Thursday, March 22, 2012

U S Supreme Court Rules USEPA Wetlands Compliance Orders Can Be Judicially Reviewed


March 22, 2012, the U. S. Supreme Court ruled against the contention of USEPA that the agency’s wetlands compliance orders are not subject to judicial review. The Court ruled in favor of Priest Lake, Idaho homeowners Mike and Chantell Sackett, who had sought a court review of USEPA orders that the Sacketts remove developments and restore wetlands on property they had purchased, or else pay up to $37,500 per day in fines to the agency. In a unanimous opinion Justice Scalia wrote for the court that “There is no reason to think that the Clean Water Act was uniquely designed to enable the strong-arming of regulated parties into ‘voluntary compliance’ without the opportunity for judicial review – even judicial review of the question whether the regulated party is within the EPA’s jurisdiction.”

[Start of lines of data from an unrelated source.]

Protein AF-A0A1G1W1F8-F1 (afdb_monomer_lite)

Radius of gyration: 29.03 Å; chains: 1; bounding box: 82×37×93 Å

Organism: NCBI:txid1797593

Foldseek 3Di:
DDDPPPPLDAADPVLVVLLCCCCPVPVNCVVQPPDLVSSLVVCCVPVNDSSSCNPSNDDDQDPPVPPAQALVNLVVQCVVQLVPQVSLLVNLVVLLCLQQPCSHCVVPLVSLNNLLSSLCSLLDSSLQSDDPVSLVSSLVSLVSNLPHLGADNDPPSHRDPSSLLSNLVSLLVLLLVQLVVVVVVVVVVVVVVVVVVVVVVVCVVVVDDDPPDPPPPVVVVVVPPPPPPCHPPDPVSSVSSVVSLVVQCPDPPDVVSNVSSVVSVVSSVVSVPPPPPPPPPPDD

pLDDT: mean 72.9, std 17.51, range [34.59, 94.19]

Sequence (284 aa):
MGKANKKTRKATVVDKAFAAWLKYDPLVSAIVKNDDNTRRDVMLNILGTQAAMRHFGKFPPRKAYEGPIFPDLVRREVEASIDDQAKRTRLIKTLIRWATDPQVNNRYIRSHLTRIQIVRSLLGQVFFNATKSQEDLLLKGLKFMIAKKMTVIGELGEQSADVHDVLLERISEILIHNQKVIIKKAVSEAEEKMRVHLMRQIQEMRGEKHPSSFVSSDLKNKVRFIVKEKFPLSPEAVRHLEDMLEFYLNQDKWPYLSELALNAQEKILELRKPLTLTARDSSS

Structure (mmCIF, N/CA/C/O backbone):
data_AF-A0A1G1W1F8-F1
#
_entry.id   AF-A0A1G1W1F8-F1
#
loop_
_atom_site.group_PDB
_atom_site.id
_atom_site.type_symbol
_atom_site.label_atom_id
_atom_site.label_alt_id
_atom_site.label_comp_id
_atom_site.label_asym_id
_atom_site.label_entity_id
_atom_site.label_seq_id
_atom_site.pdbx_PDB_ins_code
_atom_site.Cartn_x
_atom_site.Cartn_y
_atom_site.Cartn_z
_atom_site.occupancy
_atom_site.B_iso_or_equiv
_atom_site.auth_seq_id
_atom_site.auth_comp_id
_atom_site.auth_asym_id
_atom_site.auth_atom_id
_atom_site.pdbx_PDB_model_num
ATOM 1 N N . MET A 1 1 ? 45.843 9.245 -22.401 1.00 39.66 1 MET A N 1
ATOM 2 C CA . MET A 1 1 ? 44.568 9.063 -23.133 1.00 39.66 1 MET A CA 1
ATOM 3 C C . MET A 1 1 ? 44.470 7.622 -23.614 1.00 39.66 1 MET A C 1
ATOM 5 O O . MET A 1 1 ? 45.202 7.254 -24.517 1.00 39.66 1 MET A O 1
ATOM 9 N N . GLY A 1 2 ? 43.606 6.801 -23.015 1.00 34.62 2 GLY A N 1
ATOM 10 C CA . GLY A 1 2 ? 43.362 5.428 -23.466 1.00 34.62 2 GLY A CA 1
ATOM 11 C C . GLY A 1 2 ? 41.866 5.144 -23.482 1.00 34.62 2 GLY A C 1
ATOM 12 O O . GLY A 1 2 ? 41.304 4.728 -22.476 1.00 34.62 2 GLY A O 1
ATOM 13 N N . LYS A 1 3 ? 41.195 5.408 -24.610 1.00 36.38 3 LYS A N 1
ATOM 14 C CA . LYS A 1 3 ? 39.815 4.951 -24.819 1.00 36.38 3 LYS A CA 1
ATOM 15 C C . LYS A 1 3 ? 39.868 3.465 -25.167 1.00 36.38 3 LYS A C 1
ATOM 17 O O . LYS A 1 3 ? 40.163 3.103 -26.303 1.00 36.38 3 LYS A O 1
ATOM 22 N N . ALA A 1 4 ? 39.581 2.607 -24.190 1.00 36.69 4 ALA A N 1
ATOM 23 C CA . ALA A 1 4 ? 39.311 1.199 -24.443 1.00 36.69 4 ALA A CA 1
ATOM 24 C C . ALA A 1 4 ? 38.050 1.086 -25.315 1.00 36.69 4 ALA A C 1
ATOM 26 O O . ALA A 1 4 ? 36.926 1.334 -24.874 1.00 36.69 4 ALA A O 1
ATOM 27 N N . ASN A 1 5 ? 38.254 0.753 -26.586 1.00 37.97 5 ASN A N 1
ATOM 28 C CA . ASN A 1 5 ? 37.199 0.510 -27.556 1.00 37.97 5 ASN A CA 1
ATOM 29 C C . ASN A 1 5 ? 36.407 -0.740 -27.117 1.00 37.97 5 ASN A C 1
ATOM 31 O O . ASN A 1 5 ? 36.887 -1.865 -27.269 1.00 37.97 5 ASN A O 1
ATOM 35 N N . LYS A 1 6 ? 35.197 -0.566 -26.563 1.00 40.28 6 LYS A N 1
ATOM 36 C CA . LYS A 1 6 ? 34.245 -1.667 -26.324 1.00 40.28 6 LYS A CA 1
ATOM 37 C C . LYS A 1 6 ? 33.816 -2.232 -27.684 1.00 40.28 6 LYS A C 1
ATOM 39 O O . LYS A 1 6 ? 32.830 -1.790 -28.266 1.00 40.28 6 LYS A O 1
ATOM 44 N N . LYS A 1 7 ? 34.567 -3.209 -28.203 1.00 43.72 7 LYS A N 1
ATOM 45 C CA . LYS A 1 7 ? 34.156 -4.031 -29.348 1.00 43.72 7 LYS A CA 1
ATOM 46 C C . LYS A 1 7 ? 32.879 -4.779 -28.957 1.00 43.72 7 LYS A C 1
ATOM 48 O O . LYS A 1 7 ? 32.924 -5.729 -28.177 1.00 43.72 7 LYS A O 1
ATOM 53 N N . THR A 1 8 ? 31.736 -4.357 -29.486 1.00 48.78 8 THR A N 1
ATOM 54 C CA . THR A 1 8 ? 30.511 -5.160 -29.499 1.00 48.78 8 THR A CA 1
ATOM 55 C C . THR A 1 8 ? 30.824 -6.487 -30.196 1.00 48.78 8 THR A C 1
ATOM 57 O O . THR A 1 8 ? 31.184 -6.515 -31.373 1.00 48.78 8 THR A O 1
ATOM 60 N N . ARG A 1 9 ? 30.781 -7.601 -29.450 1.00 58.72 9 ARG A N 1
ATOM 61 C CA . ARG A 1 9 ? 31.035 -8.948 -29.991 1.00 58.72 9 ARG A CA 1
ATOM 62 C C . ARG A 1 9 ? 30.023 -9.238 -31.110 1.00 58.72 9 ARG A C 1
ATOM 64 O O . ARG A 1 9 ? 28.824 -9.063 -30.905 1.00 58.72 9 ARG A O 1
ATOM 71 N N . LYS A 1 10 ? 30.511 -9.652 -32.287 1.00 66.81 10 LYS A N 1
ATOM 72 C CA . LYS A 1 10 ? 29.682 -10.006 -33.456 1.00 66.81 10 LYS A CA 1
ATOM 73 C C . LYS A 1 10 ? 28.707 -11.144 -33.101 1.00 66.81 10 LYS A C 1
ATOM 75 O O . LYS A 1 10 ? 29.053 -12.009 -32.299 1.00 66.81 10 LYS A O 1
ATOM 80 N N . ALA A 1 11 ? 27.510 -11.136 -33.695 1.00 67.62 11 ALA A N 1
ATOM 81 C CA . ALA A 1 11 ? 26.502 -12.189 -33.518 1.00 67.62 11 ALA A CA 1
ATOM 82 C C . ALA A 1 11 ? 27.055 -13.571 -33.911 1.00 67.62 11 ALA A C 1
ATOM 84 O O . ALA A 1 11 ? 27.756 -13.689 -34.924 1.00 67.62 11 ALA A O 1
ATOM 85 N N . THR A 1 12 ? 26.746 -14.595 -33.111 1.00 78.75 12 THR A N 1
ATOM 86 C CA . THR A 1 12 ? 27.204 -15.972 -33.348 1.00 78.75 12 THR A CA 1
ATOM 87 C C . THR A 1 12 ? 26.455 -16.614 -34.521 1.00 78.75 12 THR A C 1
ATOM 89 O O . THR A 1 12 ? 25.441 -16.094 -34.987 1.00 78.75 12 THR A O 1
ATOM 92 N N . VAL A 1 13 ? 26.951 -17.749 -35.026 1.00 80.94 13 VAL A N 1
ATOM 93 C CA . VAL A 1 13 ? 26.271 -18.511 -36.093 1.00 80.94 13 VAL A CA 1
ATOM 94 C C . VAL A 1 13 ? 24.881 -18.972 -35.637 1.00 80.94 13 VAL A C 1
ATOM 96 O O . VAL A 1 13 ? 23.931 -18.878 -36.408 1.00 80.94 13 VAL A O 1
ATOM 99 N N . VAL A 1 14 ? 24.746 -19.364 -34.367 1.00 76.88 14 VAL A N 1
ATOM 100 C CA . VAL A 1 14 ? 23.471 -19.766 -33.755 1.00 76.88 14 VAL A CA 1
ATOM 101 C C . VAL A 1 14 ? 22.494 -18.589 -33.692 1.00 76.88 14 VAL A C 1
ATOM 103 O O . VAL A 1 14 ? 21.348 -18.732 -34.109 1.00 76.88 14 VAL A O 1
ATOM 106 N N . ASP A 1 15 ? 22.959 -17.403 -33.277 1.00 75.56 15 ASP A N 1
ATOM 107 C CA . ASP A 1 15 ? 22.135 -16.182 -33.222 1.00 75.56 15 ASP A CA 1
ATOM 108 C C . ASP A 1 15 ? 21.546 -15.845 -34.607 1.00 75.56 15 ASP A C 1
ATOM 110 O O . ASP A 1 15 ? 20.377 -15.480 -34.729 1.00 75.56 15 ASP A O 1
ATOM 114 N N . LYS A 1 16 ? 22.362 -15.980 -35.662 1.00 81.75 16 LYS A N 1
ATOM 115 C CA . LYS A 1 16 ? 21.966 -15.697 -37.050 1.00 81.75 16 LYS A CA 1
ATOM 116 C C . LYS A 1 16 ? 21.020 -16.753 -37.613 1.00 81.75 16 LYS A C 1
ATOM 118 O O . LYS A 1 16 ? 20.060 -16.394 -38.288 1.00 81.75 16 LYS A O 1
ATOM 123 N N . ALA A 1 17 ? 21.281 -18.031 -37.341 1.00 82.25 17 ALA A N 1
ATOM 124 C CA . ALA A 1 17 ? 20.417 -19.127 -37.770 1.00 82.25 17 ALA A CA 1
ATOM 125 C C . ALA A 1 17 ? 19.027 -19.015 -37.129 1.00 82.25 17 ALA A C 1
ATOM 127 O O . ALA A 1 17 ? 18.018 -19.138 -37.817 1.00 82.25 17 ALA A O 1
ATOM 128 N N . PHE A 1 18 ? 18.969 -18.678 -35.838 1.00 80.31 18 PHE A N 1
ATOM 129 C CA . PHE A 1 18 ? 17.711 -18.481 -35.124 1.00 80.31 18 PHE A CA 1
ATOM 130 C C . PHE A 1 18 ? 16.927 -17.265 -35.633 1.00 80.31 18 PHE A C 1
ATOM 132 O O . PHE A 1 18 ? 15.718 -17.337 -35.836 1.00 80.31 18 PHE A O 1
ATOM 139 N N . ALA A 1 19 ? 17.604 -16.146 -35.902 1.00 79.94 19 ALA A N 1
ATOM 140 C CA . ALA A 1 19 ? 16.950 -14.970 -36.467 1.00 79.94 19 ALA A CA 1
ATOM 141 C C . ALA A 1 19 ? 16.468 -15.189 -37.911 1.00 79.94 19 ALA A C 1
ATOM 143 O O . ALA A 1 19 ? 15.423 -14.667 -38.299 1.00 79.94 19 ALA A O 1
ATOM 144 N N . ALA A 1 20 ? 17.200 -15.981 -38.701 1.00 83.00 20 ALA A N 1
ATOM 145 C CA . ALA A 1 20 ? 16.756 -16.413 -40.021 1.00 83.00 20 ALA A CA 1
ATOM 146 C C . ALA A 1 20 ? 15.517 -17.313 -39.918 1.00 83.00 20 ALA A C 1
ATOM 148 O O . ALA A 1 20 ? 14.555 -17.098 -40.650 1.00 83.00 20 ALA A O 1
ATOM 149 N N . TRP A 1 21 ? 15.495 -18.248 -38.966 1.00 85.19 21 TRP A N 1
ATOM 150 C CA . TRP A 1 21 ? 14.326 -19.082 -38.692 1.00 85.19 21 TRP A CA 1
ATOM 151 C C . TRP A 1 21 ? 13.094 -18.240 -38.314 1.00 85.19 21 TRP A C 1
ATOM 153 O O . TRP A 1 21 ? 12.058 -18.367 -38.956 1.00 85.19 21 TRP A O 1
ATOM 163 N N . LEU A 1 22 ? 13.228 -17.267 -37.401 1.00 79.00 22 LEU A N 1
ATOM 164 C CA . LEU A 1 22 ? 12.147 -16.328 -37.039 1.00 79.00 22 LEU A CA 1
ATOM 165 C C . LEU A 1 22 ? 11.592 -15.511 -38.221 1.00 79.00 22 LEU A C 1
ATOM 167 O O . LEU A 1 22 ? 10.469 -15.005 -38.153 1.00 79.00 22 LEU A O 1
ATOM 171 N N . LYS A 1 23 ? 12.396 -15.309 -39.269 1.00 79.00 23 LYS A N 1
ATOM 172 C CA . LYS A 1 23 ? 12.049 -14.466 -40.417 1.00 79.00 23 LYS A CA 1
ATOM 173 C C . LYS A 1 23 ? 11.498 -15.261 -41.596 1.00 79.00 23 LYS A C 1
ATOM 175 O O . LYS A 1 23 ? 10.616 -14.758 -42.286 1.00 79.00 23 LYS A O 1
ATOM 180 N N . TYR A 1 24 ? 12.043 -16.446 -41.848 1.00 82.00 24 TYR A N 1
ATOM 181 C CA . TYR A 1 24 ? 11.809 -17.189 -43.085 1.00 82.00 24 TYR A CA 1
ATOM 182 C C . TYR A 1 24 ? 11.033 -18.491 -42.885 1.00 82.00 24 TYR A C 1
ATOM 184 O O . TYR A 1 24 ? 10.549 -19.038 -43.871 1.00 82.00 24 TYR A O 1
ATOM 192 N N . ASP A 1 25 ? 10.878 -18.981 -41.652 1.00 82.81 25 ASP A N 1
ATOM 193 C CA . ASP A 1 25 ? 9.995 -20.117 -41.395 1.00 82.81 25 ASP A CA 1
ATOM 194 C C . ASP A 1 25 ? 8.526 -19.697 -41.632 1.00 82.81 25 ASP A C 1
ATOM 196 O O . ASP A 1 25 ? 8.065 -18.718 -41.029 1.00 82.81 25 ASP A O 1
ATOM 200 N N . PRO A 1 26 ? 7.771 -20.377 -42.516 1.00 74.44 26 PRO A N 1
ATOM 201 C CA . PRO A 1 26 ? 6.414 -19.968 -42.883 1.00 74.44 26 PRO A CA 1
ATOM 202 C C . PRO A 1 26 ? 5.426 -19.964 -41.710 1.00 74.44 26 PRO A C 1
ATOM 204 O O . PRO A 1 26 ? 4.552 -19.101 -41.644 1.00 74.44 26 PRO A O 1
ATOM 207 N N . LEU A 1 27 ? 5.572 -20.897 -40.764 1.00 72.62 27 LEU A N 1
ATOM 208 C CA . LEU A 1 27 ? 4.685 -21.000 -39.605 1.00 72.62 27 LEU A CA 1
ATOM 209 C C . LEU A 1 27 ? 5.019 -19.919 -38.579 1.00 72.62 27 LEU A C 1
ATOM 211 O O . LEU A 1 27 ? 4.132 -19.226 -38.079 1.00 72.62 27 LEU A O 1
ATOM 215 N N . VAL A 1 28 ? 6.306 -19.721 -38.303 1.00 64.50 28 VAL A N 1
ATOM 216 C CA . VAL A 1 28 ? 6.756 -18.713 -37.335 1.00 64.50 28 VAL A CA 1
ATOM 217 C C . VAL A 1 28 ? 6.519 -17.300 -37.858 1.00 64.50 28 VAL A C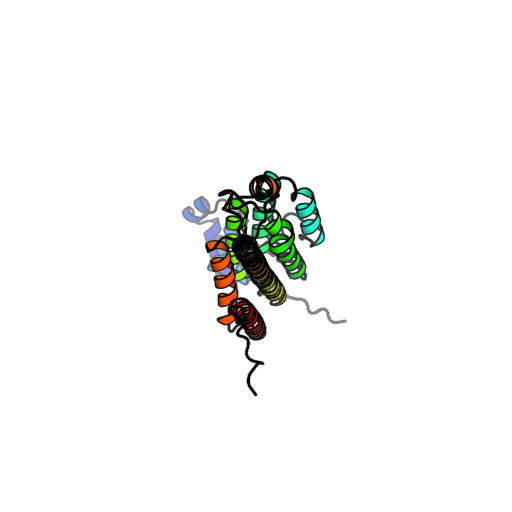 1
ATOM 219 O O . VAL A 1 28 ? 6.047 -16.443 -37.113 1.00 64.50 28 VAL A O 1
ATOM 222 N N . SER A 1 29 ? 6.779 -17.045 -39.140 1.00 67.38 29 SER A N 1
ATOM 223 C CA . SER A 1 29 ? 6.546 -15.736 -39.759 1.00 67.38 29 SER A CA 1
ATOM 224 C C . SER A 1 29 ? 5.059 -15.375 -39.833 1.00 67.38 29 SER A C 1
ATOM 226 O O . SER A 1 29 ? 4.727 -14.198 -39.695 1.00 67.38 29 SER A O 1
ATOM 228 N N . ALA A 1 30 ? 4.152 -16.352 -39.954 1.00 68.88 30 ALA A N 1
ATOM 229 C CA . ALA A 1 30 ? 2.711 -16.115 -39.864 1.00 68.88 30 ALA A CA 1
ATOM 230 C C . ALA A 1 30 ? 2.274 -15.681 -38.450 1.00 68.88 30 ALA A C 1
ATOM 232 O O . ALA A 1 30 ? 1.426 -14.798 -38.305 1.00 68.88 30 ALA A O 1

This decision will give homeowners, along with other property owners and developers, the right to go to court to challenge EPA determinations that property is all or part protected wetland, and therefore not subject to development. As a result of the ruling, the existence or non-existence of wetlands on a property parcel will now be settled by the courts once and for all, making development possible if the courts rule against EPA, without fear of fines against the developer.